The chief information security officer for the Veterans Affairs Department, who resigned Thursday and was subsequently placed on paid administrative leave for his final two weeks of employment, said Friday that he had been prevented from fixing the department's information security weaknesses.
CISO Pedro Cadenas, in an interview with Government Executive, said that the department's recently crafted IT policy changes placed the responsibility for fixing years of neglect directly on his shoulders.
"I just can't do this anymore," Cadenas said. "My conscience and professionalism will not let me stay …. If these agencies want to hire security people they need to let them do their job."
Cadenas said that in three years and seven months working to change the department's IT security policies and procedures, he was never given authority to implement any improvements.
He said last month's data theft incident only exacerbated his frustration with being cut out of the decision-making process. He added that during his tenure at the department, he met VA Secretary James Nicholson only once, at a social event. After Cadenas introduced himself, Nicholson reportedly said that he heard that Cadenas' job was important.
"The department has no interest in doing the right thing," Cadenas said. "I was trained to do things the right way, not the good old boy way. I am having personal difficulty looking veterans in the eye and telling them that things will be OK."
He said he decided to resign Wednesday night and has no future job opportunities lined up.
A June 28 directive from Nicholson gives additional powers to the VA's chief information officer, in addition to the authority granted in the department's IT reorganization. It delegates "complete responsibility and complete authority," including that for establishing system access standards, ordering departmentwide compliance and reporting any failures to comply.
Cadenas, who worked directly for the CIO, said much of that responsibility would have been in turn delegated to him.
Nicholson said Thursday that the department is "really making some changes to the system" of information security and the handling of information in response to last month's catastrophic data breach.
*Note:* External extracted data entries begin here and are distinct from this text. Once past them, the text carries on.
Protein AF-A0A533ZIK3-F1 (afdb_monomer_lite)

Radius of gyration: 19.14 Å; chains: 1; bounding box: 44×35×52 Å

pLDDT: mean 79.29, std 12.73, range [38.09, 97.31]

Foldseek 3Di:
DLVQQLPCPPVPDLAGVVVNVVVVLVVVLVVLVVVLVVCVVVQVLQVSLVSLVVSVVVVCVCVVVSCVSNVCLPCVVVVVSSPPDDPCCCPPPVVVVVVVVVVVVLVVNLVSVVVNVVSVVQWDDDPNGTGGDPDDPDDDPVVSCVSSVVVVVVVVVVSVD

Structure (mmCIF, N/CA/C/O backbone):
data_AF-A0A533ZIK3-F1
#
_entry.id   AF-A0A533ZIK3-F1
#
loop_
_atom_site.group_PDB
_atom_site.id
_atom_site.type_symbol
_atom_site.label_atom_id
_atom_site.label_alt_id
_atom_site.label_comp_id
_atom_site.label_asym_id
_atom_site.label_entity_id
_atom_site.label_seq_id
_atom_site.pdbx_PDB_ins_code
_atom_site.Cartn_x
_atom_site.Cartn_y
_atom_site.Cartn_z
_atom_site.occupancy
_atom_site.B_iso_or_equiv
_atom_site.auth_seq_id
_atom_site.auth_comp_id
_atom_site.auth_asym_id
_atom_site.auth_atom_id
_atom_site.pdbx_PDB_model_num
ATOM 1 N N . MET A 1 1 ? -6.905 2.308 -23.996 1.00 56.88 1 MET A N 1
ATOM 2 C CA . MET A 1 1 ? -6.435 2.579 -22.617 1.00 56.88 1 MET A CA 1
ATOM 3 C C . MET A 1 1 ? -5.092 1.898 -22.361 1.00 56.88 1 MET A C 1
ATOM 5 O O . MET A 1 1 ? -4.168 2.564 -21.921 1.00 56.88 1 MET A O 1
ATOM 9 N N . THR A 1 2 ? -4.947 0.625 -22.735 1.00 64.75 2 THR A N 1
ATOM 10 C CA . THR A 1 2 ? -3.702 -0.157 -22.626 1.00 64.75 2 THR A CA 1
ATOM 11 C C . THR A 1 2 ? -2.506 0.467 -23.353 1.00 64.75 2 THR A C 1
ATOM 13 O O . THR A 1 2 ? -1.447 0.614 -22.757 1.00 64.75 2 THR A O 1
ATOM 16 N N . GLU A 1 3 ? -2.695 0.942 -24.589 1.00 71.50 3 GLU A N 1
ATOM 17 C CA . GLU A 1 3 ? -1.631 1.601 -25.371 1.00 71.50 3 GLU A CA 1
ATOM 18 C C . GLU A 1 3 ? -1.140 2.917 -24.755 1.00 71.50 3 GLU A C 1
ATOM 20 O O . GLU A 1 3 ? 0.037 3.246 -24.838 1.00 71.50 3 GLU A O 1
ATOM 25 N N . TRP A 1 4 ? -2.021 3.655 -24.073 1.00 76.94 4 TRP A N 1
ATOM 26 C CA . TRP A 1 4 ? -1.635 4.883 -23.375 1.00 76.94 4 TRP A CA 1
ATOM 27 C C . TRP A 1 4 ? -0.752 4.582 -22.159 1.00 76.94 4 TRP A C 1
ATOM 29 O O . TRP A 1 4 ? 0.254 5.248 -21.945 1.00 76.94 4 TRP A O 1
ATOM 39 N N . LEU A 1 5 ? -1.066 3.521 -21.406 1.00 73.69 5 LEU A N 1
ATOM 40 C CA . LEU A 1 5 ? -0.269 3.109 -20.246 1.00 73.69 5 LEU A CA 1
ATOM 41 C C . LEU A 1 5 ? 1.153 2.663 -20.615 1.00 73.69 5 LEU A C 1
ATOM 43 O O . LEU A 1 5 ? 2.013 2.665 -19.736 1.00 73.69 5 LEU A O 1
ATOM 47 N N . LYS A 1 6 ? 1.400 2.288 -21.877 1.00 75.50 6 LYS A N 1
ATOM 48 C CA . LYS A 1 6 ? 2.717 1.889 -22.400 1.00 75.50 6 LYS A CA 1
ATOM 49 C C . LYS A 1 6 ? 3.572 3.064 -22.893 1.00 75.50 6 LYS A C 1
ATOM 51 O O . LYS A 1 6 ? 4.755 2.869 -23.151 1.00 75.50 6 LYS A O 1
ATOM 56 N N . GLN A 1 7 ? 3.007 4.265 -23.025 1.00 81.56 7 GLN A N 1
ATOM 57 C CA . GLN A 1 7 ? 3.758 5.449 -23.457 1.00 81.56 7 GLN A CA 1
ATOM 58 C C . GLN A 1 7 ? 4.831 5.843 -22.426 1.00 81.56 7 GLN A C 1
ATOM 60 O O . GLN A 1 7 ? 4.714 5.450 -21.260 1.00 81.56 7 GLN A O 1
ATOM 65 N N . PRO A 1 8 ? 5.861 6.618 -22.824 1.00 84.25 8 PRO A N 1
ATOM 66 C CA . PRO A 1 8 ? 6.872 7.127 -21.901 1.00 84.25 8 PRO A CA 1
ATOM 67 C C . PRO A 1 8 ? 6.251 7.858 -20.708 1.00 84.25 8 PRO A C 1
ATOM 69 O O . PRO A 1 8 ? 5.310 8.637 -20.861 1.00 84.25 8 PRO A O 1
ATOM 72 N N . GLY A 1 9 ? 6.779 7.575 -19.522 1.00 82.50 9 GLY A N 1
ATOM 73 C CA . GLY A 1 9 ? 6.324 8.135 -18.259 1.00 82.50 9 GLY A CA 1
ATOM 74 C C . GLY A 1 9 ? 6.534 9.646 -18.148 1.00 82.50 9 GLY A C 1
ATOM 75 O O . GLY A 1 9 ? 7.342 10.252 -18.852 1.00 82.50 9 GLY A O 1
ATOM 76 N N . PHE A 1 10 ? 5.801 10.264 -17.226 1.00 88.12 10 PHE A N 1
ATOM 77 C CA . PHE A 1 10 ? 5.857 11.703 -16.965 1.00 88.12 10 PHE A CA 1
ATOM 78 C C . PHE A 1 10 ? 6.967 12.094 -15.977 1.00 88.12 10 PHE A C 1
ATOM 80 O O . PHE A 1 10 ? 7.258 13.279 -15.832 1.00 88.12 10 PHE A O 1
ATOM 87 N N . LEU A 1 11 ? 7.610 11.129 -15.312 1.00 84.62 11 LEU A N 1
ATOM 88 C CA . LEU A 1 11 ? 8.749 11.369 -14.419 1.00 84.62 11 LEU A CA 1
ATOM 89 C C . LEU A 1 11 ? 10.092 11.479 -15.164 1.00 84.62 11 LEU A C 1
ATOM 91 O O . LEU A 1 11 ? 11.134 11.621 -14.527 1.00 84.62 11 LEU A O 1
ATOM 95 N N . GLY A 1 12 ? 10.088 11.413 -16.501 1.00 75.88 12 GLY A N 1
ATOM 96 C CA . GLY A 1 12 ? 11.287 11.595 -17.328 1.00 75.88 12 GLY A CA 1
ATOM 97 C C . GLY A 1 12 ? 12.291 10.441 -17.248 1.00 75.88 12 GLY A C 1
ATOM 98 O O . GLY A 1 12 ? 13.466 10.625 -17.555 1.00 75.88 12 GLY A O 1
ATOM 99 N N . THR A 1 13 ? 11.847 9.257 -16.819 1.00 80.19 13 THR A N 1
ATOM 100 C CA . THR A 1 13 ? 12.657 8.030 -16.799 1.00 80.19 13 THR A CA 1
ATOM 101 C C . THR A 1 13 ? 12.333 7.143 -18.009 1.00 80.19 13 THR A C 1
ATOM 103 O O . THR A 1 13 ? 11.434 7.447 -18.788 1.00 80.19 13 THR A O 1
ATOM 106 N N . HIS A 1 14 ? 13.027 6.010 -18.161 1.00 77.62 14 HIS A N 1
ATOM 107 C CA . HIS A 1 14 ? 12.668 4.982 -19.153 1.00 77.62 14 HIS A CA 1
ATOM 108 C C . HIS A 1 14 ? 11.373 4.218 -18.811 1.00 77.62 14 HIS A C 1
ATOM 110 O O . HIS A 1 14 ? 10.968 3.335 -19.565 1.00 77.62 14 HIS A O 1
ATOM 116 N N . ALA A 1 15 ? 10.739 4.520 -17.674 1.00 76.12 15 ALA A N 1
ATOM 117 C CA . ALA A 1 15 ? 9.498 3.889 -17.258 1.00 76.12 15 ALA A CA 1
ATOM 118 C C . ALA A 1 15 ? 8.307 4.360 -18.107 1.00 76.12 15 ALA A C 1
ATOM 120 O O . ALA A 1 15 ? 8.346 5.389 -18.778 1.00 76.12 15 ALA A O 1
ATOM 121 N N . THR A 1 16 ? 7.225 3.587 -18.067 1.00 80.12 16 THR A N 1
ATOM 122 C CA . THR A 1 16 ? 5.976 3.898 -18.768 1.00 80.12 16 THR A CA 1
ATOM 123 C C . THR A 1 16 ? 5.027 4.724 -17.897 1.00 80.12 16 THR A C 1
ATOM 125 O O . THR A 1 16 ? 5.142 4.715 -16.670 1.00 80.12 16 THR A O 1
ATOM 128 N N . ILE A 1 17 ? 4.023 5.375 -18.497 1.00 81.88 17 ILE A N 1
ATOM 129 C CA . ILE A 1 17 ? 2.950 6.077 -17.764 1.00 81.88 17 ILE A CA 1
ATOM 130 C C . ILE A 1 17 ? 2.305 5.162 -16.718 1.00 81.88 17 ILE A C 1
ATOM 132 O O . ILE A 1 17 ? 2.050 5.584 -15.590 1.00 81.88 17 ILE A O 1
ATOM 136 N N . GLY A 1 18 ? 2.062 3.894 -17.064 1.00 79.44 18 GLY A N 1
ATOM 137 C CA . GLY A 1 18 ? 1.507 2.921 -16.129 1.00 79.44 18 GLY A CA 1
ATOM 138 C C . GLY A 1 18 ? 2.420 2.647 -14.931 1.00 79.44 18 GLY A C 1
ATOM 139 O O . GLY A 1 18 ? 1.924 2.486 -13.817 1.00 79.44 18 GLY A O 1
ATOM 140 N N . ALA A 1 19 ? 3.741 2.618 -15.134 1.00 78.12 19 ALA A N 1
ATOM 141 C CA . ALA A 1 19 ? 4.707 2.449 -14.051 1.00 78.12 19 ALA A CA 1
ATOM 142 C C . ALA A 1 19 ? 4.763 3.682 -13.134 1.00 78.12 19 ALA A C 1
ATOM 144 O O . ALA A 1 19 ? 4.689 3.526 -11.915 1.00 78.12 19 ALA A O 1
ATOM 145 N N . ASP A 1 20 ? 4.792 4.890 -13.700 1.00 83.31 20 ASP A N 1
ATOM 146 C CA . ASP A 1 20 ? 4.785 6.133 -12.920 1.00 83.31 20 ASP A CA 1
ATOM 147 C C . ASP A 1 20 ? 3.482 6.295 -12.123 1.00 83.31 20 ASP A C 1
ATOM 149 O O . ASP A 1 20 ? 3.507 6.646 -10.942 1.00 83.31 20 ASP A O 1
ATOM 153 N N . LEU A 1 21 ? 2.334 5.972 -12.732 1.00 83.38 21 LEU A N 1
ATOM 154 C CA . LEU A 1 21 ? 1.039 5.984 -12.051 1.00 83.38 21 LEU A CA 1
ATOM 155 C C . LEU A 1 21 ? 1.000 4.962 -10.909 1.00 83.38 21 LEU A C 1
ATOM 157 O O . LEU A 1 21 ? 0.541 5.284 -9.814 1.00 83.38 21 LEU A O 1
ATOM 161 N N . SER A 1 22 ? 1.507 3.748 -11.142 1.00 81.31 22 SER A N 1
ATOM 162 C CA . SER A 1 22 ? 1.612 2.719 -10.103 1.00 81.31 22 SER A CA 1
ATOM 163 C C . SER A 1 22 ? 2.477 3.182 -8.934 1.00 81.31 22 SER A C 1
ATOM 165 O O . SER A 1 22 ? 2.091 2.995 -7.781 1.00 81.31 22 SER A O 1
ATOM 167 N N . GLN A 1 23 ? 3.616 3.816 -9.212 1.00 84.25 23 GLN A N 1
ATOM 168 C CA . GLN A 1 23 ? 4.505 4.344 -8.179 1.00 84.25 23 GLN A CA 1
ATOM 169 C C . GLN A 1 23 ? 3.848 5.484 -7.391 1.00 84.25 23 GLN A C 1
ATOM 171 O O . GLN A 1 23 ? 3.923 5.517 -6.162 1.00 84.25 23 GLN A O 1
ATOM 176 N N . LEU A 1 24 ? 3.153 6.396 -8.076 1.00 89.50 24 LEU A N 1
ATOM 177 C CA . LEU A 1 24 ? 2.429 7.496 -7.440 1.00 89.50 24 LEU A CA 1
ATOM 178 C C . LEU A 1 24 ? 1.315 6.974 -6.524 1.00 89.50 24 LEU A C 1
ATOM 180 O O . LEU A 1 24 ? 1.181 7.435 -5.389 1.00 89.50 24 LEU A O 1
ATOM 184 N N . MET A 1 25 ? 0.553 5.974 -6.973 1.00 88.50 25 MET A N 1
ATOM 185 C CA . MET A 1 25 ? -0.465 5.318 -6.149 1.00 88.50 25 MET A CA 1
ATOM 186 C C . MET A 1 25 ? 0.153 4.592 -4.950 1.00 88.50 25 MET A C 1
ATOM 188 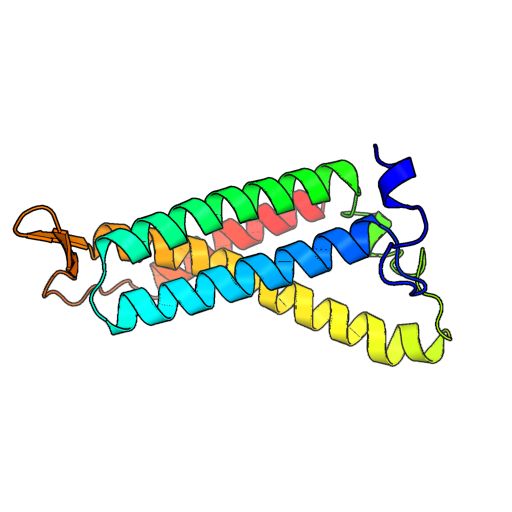O O . MET A 1 25 ? -0.356 4.720 -3.838 1.00 88.50 25 MET A O 1
ATOM 192 N N . ALA A 1 26 ? 1.273 3.887 -5.132 1.00 86.38 26 ALA A N 1
ATOM 193 C CA . ALA A 1 26 ? 1.984 3.236 -4.032 1.00 86.38 26 ALA A CA 1
ATOM 194 C C . ALA A 1 26 ? 2.444 4.249 -2.968 1.00 86.38 26 ALA A C 1
ATOM 196 O O . ALA A 1 26 ? 2.241 4.026 -1.769 1.00 86.38 26 ALA A O 1
ATOM 197 N N . ALA A 1 27 ? 2.992 5.392 -3.390 1.00 92.12 27 ALA A N 1
ATOM 198 C CA . ALA A 1 27 ? 3.367 6.480 -2.491 1.00 92.12 27 ALA A CA 1
ATOM 199 C C . ALA A 1 27 ? 2.144 7.053 -1.755 1.00 92.12 27 ALA A C 1
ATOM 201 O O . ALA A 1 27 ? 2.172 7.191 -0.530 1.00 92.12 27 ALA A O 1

"It's not going to surprise me if there are other people that choose to resign because their lifestyle or habits of work are going to change," Nicholson said. "There are some people that will decide to accommodate that, and there are some that will decide not to."
Cadenas' resignation is effective July 13 but, he said, acting VA Chief Information Officer Bob Howard called him Friday morning and informed him that he was being placed on administrative leave for his remaining time because "they thought it was within the best interest of the department."
House Veterans' Affairs Committee Chairman Steve Buyer, R-Ind., said he "can't blame [Cadenas] for resigning."
"If it is the people who are supposed to be perfecting these changes and they are fighting against the culture and they are the ones who are leaving, maybe the wrong people are leaving," Buyer said.
Cadenas' hasty departure comes amid questions regarding VA's attempt to fire the employee responsible for the data breach last month that exposed sensitive personal information on 26.5 million veterans. The laptop computer and external hard drive stolen from the employee's home in early May have since been recovered, and it does not appear the data was accessed.
Lawmakers on Thursday largely approved of the VA's efforts to resolve long-standing information security weaknesses, but questioned the wisdom and legal authority of the department to dismiss the 34-year GS-14 data analyst.
They expressed concern that the employee is being unfairly blamed for the incident by VA political appointees and said the attempt to dismiss him for "gross negligence" and the unauthorized removal of agency equipment will create a chilling effect on other employees' willingness to come forward with information on future data breaches.
A VA chronology of the incident shows that the employee informed his supervisors within one hour of discovering that the computer and external hard drive containing the data had been stolen. It took VA officials 13 days to notify Nicholson.
Internal agency documents reveal that the employee had approval from agency officials as early as 2002 to use the software designed to work with the large data files from home and access the Social Security numbers. He also had permission to take the laptop computer and hard drive out of the agency's headquarters.
Nicholson said Thursday that the employee, who has retained an attorney, will receive the "fair hearing that he's entitled to."
Nicholson said he wanted to avoid putting "a chilling effect on others that may make a mistake" inhibiting them from coming forward.
Amid the news Thursday that the stolen equipment had been recovered came the revelation that two additional security breaches at the VA had occurred. Nicholson told lawmakers that two veterans' identifications were misused after data on 66 veterans was stolen from an auditor's car in Minneapolis in 2005. The auditor locked a laptop and paper files in a trunk, and the car was stolen.
Then on May 5, a tape containing information on 16,500 legal cases went missing from an Indianapolis regional counsel's office. Nicholson assured lawmakers that the veterans involved in the cases have been notified and will be eligible for credit monitoring and insurance.
Buyer asked VA officials if anyone else knew of other data breaches that had not been brought to the attention of Congress. Deputy Secretary Gordon Mansfield said yes, and CIO Howard brought a list to the witness table.
Buyer asked how many incidents, and when it became clear Mansfield could not calculate that, he asked how many pages of potential incidents VA is investigating. Mansfield flipped through 10 pages, counting outloud. Heather Greenfield of National Journal's Technology Daily contributed to this report.